Granted, economic assistance, in various forms and modalities, will remain the hallmark of the relationships with both China and India, in the short and medium terms.

This is an undeniable fact.

Both Beijing and New Delhi’s assistance will remain key for Nepal.

At the same time, Nepal must realize that it will need to free itself from a logic of over-dependence and unhealthy assistance.

To march on as a more confident and forward-looking nation, the country will need, on top of good governance and effective policy making, a different attitude to how it deals with its neighbours.

Nepal must start to act and must be seen less as a supplicant, always depending, for its own progress, on its generosity.

It also has to become more assertive with them.

Interfering in the national affairs of Nepal has always been something that New Delhi has been accused of and something that not only the Kathmandu’s elite but also the general public resented.
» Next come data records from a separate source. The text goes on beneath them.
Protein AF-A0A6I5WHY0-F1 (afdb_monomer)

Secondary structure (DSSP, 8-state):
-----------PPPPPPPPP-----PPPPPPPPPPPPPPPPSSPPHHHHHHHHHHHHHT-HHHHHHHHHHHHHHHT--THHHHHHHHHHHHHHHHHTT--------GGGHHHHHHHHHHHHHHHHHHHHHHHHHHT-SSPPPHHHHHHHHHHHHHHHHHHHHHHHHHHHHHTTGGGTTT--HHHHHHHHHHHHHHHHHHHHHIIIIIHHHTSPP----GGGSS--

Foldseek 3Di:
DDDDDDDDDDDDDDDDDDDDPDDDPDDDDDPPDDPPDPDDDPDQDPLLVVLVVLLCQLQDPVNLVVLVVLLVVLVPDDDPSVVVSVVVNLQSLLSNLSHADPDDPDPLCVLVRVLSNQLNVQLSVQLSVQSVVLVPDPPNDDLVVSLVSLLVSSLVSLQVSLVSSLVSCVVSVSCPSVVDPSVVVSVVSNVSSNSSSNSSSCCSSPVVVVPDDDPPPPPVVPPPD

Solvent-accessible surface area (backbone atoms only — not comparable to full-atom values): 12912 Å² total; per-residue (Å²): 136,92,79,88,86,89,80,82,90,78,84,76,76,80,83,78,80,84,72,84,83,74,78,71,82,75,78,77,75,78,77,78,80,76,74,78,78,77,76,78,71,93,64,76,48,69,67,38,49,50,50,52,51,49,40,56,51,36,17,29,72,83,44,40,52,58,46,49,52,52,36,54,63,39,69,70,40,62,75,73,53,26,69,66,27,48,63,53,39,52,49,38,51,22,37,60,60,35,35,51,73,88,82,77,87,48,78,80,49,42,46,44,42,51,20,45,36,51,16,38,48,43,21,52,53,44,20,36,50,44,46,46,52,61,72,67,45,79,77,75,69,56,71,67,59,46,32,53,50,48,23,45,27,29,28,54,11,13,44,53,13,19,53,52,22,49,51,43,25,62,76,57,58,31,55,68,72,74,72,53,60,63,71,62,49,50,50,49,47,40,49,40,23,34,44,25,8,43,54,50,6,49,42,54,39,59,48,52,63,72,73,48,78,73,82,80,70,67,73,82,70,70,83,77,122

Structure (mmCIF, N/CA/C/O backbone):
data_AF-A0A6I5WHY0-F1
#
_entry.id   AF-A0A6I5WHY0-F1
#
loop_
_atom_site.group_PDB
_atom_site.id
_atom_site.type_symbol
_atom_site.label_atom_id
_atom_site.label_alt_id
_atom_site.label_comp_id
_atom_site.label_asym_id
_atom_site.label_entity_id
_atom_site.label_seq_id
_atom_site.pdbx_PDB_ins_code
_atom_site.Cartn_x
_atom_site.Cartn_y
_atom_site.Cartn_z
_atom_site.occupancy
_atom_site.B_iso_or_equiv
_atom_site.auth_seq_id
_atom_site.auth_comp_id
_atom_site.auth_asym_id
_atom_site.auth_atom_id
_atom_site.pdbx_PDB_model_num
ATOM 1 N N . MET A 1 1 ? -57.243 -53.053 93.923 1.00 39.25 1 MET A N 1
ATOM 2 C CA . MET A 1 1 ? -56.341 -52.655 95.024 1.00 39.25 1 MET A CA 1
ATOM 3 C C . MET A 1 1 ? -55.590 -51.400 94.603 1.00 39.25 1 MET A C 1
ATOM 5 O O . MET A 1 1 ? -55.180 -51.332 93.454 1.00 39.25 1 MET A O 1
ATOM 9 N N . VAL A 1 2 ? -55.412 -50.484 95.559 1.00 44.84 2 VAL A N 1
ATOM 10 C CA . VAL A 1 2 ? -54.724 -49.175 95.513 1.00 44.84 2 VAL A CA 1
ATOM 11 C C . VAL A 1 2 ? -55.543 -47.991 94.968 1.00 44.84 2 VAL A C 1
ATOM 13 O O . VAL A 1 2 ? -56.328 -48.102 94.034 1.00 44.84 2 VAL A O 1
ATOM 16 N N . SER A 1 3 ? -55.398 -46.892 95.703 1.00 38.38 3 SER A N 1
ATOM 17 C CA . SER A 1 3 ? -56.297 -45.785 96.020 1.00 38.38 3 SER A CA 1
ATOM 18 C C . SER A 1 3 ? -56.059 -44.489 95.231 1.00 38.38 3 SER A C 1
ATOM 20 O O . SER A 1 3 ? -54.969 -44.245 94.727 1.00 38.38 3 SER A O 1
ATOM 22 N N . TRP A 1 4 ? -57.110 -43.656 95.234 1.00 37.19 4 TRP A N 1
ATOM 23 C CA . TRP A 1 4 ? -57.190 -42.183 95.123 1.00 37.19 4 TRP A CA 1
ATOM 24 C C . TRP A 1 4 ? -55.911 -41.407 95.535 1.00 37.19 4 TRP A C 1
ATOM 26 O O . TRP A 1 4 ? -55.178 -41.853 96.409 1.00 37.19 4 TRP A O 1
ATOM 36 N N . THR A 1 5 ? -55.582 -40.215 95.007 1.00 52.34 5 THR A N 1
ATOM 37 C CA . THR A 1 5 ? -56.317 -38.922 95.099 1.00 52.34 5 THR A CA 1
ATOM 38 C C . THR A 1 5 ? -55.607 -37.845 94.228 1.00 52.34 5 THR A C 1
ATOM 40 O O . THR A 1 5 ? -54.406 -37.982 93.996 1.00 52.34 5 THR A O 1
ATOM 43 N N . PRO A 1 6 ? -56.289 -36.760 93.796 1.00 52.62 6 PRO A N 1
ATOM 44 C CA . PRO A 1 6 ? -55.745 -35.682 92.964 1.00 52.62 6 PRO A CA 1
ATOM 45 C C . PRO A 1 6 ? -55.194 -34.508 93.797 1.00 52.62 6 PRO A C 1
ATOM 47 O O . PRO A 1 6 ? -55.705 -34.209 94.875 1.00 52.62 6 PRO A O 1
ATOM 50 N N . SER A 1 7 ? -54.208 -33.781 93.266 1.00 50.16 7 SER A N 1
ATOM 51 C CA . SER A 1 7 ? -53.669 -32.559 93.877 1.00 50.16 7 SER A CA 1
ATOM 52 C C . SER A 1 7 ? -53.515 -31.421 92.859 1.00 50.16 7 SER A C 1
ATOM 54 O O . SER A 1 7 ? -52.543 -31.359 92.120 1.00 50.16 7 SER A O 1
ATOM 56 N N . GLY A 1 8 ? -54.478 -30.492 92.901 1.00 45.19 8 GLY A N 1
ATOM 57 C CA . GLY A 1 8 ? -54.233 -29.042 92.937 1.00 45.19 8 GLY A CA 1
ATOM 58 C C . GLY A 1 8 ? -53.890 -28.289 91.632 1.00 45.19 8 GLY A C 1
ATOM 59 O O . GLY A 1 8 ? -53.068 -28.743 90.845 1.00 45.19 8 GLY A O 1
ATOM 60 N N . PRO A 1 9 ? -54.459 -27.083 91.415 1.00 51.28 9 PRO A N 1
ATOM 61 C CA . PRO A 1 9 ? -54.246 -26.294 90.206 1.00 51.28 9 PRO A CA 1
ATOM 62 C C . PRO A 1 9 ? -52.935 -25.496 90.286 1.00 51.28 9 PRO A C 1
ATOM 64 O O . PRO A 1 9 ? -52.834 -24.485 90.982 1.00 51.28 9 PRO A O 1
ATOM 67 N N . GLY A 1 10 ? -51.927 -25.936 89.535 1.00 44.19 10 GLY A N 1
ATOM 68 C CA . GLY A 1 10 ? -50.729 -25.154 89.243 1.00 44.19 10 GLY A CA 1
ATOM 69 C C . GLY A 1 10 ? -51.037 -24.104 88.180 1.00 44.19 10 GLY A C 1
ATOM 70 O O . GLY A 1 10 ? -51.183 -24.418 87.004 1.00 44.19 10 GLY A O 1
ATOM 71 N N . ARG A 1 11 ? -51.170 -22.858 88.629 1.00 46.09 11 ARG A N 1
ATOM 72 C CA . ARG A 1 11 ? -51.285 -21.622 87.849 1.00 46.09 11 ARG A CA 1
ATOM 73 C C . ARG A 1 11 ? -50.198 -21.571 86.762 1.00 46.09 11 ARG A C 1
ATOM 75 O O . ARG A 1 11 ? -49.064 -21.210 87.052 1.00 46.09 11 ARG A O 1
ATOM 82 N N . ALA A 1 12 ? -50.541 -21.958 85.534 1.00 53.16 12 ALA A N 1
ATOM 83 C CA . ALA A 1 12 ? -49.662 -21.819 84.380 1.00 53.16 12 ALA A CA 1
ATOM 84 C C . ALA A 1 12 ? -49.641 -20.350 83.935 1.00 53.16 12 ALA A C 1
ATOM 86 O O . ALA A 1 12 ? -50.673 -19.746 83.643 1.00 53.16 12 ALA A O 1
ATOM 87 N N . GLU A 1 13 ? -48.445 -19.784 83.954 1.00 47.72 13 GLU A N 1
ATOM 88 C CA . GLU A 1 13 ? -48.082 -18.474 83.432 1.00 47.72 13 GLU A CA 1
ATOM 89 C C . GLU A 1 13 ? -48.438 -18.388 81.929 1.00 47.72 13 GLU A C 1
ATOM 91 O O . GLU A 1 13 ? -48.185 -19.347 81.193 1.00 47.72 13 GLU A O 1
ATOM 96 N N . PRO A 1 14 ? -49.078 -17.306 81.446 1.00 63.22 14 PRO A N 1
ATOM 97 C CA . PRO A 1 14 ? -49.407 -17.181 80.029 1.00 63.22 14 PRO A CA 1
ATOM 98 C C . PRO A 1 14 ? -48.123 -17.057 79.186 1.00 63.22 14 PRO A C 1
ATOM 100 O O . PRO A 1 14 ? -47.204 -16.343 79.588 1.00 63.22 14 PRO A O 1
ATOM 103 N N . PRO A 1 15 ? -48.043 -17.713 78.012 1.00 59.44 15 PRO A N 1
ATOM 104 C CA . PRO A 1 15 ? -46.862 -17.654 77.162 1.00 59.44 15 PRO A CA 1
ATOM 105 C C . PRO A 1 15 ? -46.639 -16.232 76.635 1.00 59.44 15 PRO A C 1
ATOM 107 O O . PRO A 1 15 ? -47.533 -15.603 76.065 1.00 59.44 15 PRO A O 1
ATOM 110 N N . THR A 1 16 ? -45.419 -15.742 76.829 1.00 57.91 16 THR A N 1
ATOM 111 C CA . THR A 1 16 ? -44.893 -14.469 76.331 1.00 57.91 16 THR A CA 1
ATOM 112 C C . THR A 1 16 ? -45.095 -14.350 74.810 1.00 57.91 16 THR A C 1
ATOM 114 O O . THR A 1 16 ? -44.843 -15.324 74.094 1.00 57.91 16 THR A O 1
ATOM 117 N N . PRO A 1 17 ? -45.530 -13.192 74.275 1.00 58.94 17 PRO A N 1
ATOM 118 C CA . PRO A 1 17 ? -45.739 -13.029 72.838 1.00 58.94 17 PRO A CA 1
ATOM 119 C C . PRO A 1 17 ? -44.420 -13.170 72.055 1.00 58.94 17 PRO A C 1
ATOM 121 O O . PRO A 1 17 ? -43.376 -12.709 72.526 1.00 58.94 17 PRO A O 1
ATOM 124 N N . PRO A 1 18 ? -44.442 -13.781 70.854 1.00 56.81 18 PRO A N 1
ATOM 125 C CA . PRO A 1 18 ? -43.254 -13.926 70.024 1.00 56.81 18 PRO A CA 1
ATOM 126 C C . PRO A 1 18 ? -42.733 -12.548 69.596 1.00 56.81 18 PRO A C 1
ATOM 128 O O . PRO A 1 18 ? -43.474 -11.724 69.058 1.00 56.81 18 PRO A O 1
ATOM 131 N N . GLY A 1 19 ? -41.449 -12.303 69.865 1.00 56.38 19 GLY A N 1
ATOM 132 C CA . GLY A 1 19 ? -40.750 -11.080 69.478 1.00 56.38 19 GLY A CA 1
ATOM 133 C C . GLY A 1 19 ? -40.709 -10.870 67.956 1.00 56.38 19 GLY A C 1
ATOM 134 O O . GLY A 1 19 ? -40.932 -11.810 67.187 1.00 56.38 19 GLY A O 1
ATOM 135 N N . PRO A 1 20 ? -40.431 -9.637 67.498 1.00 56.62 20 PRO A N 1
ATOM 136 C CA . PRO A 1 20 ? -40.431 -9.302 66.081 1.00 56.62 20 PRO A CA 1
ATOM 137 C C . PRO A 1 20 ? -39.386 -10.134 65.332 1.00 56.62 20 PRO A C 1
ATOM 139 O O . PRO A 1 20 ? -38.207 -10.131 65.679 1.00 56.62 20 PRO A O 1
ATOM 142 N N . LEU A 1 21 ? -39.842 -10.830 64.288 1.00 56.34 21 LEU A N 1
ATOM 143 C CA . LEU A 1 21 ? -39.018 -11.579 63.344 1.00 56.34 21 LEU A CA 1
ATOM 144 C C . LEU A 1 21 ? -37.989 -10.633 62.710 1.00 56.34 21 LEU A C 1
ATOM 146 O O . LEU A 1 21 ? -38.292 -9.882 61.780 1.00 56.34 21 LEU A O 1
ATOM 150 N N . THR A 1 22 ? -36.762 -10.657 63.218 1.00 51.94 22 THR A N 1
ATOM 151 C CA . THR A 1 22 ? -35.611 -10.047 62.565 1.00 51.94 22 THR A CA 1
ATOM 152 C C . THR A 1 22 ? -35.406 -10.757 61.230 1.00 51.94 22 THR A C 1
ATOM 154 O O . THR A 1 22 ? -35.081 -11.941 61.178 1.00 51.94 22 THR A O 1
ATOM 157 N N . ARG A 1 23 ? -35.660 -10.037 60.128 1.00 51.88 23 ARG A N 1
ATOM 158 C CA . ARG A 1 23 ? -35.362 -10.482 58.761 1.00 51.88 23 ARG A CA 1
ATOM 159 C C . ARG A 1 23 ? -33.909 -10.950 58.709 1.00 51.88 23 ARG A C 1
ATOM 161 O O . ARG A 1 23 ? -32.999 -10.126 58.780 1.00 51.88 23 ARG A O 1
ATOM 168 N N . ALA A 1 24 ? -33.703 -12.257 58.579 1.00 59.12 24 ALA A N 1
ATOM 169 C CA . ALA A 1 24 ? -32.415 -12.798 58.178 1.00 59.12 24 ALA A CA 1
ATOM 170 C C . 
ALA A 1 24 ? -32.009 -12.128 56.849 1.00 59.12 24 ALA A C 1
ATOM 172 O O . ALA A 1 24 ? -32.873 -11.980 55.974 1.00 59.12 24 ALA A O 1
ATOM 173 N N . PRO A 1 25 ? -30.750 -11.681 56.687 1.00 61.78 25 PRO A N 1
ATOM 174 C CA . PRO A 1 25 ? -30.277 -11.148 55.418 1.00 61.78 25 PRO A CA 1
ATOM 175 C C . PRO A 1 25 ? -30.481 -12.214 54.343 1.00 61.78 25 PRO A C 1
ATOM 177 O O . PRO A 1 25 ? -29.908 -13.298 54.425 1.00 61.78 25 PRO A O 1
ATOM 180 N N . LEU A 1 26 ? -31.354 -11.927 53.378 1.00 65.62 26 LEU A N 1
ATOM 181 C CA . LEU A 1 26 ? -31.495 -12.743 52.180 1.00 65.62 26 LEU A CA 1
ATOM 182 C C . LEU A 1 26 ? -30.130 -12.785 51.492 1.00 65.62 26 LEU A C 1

China stepped up its game in Nepal more recently.

It is now crystal clear that, while dealing with Singha Durbar, the seat of the federal government in Kathmandu, Beijing is always putting its own geopolitical interests first.

With Beijing showing no hesitancy at exerting, overtly and non, its influence over the world, Nepal’s government should deploy the same frankness rather than deference it has developed while interacting with India over the last decades.

The government is already showing some of its new assertiveness in going against Beijing’s wishes by denying that any of the projects, so far funded by Beijing, are part of the Belt and Road Initiative.

Even the public opinion’s perception towards China, after a very recent clamorous example of interference by the Chinese Ambassador to Nepal in which it criticizes the overall economic support Nepal receives from India, is gradually shifting.

That’s why Nepal’s policymakers have to strategically think about the way they approach the great powers north and south of its borders.

Yet this magic list of projects that each Prime Minister submits, a list that also becomes the centre of the national conversation in Nepal, should not be the overarching focus against measuring the success of such visits.

The political class in Kathmandu must be able to formulate a new narrative that conveys ambition while remaining conscious of the internal challenges.

Pushing the tourism and hydropower cards won’t be enough.

The country needs a vision capable, for example, of offering concrete plans on how it is going to become net zero within a few decades from now.

A vision based on a new commitment towards good governance strives to ensure its people’s holistic human development.

Moreover, a more self-assured nation, not afraid of speaking its mind even when its two neighbours think differently, should also be able to offer something in return for its neighbour’s (self-interested) generosity.

Why can’t Nepal’s businesses expand North and South?

Why can’t its doctors, nurses, engineers or bankers also contribute to enhancing the bilateral relationships between South and North?

Can’t Nepal’s universities also offer scholarships to students from India and China?

Why not invite policymakers and think tanks from both countries to Nepal and learn about the country’s progress in terms of bottom-up development, peace and reconciliation and respect for human rights?

It is true that all in all, what Nepal can offer is infinitely smaller than what China and India can do for the nation.

The wishes list that PM Dahal is going to show to Chinese leadership over the next coming days, not too dissimilar to what, just a few months ago, he showed to the Indian government, won’t disappear overnight.

Yet it is paramount to ensure that Nepal is no longer perceived as weak and as the partner always in need.

It needs to embrace a profound shift in its ways of doing foreign policy: from scarcity to abundance, from weakness in the bargaining table to the ability to conduct negotiations guided by confidence and driven by a farsighted vision of the future.

Simone Galimberti writes on democracy, social inclusion, youth development, regional integration, SDGs and human rights in the context of Asia Pacific.